:: WHAT YOU SHOULD DO ::
Start at the line below containing "ATOM 44 N N" and stop at the line containing "ATOM 77 O O". Repeat every line of that stretch exactly, and nothing outside it.
◆ ◆ ◆ ◆
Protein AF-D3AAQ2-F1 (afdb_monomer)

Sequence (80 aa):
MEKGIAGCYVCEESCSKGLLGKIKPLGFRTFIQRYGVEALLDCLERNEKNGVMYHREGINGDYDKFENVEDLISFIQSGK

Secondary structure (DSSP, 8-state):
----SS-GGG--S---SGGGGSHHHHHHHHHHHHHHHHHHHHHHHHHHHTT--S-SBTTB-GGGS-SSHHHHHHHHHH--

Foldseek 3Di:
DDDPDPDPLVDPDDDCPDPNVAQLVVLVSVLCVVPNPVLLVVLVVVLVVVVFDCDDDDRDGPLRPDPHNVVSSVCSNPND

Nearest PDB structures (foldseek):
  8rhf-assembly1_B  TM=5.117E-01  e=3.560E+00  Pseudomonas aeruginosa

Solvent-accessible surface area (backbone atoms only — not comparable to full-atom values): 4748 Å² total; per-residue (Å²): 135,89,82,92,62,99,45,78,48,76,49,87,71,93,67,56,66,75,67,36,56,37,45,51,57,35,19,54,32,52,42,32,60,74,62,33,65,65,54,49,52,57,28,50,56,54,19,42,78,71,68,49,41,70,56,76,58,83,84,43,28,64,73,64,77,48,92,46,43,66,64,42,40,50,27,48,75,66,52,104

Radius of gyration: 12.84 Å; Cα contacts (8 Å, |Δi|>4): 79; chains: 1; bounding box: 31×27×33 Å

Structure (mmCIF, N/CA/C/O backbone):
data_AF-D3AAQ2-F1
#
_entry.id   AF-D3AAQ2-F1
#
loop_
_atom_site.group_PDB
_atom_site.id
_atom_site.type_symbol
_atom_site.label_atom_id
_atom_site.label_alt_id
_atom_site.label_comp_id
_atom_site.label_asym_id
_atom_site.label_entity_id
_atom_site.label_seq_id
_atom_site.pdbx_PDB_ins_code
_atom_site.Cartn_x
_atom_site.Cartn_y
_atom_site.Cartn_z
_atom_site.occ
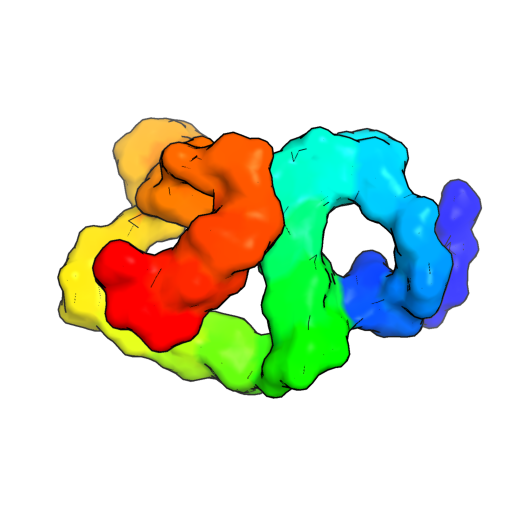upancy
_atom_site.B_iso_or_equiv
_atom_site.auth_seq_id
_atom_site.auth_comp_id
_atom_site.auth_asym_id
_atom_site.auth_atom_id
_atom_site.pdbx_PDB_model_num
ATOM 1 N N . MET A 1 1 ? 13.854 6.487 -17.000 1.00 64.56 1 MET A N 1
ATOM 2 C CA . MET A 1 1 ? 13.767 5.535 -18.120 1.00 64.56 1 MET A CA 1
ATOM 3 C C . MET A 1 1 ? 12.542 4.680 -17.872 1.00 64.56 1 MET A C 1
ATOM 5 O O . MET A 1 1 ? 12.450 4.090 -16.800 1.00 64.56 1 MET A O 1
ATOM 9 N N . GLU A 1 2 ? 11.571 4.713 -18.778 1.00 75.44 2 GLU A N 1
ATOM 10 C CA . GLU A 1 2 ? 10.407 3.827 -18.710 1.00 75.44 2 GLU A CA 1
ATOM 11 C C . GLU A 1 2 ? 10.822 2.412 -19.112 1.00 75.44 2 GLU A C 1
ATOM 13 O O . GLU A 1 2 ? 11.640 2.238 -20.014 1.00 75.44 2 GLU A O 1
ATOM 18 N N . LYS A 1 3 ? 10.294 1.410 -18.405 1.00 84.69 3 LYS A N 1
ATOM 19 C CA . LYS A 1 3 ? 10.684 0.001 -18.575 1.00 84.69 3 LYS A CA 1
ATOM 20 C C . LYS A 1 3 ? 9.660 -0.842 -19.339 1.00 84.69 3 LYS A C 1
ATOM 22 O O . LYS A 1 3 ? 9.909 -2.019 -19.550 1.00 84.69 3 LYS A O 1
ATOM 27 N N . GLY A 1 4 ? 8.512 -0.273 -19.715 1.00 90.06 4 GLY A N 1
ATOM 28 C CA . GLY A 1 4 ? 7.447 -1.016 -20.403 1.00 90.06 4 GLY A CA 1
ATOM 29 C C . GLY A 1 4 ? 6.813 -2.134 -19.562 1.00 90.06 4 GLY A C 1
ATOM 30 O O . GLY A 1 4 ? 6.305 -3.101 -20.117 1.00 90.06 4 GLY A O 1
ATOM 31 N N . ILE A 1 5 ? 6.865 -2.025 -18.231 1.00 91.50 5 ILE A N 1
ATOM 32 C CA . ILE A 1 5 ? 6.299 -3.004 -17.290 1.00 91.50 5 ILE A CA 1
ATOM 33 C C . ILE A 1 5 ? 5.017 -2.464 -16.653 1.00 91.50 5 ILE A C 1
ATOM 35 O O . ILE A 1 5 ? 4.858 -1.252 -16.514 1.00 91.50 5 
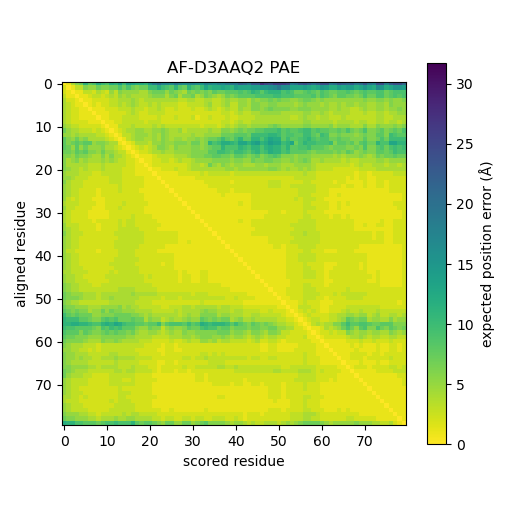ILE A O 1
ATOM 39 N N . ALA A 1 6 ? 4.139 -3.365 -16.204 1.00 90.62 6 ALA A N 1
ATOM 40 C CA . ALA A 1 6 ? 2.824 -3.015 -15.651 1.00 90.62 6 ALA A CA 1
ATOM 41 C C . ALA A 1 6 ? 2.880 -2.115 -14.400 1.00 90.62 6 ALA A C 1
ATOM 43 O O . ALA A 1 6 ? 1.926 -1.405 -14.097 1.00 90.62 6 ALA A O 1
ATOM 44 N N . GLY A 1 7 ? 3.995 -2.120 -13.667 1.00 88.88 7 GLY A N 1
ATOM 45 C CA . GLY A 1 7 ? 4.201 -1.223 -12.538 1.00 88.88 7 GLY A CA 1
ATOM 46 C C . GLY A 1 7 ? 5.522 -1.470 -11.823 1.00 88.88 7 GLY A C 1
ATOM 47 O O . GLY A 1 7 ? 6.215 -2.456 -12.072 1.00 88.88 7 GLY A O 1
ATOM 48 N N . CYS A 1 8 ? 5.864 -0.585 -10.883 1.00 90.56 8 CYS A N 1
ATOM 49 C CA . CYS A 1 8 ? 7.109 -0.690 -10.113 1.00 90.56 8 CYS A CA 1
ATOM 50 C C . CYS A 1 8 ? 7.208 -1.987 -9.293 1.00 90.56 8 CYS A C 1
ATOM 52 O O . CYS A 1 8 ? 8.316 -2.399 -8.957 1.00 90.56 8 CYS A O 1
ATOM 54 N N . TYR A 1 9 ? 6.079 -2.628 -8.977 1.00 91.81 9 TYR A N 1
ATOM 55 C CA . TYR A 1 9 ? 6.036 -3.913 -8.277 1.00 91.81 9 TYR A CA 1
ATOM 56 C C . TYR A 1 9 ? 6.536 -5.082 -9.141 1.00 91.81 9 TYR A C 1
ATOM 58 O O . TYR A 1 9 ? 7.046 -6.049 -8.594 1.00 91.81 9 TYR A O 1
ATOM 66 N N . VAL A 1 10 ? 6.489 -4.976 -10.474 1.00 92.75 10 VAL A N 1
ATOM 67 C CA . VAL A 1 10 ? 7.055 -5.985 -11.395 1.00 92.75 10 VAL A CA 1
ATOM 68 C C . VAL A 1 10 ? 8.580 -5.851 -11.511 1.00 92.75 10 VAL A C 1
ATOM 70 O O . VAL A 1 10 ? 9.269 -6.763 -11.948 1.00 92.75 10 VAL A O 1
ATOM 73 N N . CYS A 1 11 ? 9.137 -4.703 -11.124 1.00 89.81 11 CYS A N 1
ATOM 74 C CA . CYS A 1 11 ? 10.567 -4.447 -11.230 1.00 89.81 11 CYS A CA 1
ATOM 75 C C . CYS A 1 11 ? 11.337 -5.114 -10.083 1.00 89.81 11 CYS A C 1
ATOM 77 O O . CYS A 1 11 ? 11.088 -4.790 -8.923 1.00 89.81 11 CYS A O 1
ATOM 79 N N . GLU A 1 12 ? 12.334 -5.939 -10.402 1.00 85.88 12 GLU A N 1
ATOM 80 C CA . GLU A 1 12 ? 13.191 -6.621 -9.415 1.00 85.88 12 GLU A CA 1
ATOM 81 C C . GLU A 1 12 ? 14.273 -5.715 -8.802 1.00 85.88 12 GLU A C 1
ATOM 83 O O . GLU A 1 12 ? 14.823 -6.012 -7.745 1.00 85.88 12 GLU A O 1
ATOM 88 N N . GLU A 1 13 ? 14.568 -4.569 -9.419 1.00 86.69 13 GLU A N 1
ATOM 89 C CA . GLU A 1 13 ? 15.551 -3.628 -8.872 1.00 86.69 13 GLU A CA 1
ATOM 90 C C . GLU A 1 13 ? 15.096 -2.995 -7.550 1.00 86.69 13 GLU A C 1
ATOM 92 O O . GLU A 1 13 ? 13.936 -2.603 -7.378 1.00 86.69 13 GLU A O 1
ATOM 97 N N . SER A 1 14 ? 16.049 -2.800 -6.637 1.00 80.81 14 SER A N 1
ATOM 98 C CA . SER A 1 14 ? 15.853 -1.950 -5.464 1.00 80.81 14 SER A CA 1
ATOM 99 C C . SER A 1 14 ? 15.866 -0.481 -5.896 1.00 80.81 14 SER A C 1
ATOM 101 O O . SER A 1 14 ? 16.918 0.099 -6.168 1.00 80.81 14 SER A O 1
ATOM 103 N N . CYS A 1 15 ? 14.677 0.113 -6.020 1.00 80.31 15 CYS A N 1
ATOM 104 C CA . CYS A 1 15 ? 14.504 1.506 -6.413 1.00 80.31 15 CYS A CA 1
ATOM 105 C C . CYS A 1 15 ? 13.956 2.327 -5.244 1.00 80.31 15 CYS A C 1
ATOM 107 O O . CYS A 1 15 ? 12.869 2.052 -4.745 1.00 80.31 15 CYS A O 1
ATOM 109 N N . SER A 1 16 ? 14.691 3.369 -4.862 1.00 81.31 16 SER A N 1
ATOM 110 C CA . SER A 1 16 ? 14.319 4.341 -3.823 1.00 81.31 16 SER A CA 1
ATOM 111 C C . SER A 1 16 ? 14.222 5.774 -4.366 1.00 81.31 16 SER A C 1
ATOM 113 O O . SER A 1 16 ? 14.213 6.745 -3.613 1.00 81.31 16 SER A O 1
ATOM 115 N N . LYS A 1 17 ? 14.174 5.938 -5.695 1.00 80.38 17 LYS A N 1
◆ ◆ ◆ ◆
:: SOLUTION ::
ATOM 44 N N . GLY A 1 7 ? 3.995 -2.120 -13.667 1.00 88.88 7 GLY A N 1
ATOM 45 C CA . GLY A 1 7 ? 4.201 -1.223 -12.538 1.00 88.88 7 GLY A CA 1
ATOM 46 C C . GLY A 1 7 ? 5.522 -1.470 -11.823 1.00 88.88 7 GLY A C 1
ATOM 47 O O . GLY A 1 7 ? 6.215 -2.456 -12.072 1.00 88.88 7 GLY A O 1
ATOM 48 N N . CYS A 1 8 ? 5.864 -0.585 -10.883 1.00 90.56 8 CYS A N 1
ATOM 49 C CA . CYS A 1 8 ? 7.109 -0.690 -10.113 1.00 90.56 8 CYS A CA 1
ATOM 50 C C . CYS A 1 8 ? 7.208 -1.987 -9.293 1.00 90.56 8 CYS A C 1
ATOM 52 O O . CYS A 1 8 ? 8.316 -2.399 -8.957 1.00 90.56 8 CYS A O 1
ATOM 54 N N . TYR A 1 9 ? 6.079 -2.628 -8.977 1.00 91.81 9 TYR A N 1
ATOM 55 C CA . TYR A 1 9 ? 6.036 -3.913 -8.277 1.00 91.81 9 TYR A CA 1
ATOM 56 C C . TYR A 1 9 ? 6.536 -5.082 -9.141 1.00 91.81 9 TYR A C 1
ATOM 58 O O . TYR A 1 9 ? 7.046 -6.049 -8.594 1.00 91.81 9 TYR A O 1
ATOM 66 N N . VAL A 1 10 ? 6.489 -4.976 -10.474 1.00 92.75 10 VAL A N 1
ATOM 67 C CA . VAL A 1 10 ? 7.055 -5.985 -11.395 1.00 92.75 10 VAL A CA 1
ATOM 68 C C . VAL A 1 10 ? 8.580 -5.851 -11.511 1.00 92.75 10 VAL A C 1
ATOM 70 O O . VAL A 1 10 ? 9.269 -6.763 -11.948 1.00 92.75 10 VAL A O 1
ATOM 73 N N . CYS A 1 11 ? 9.137 -4.703 -11.124 1.00 89.81 11 CYS A N 1
ATOM 74 C CA . CYS A 1 11 ? 10.567 -4.447 -11.230 1.00 89.81 11 CYS A CA 1
ATOM 75 C C . CYS A 1 11 ? 11.337 -5.114 -10.083 1.00 89.81 11 CYS A C 1
ATOM 77 O O . CYS A 1 11 ? 11.088 -4.790 -8.923 1.00 89.81 11 CYS A O 1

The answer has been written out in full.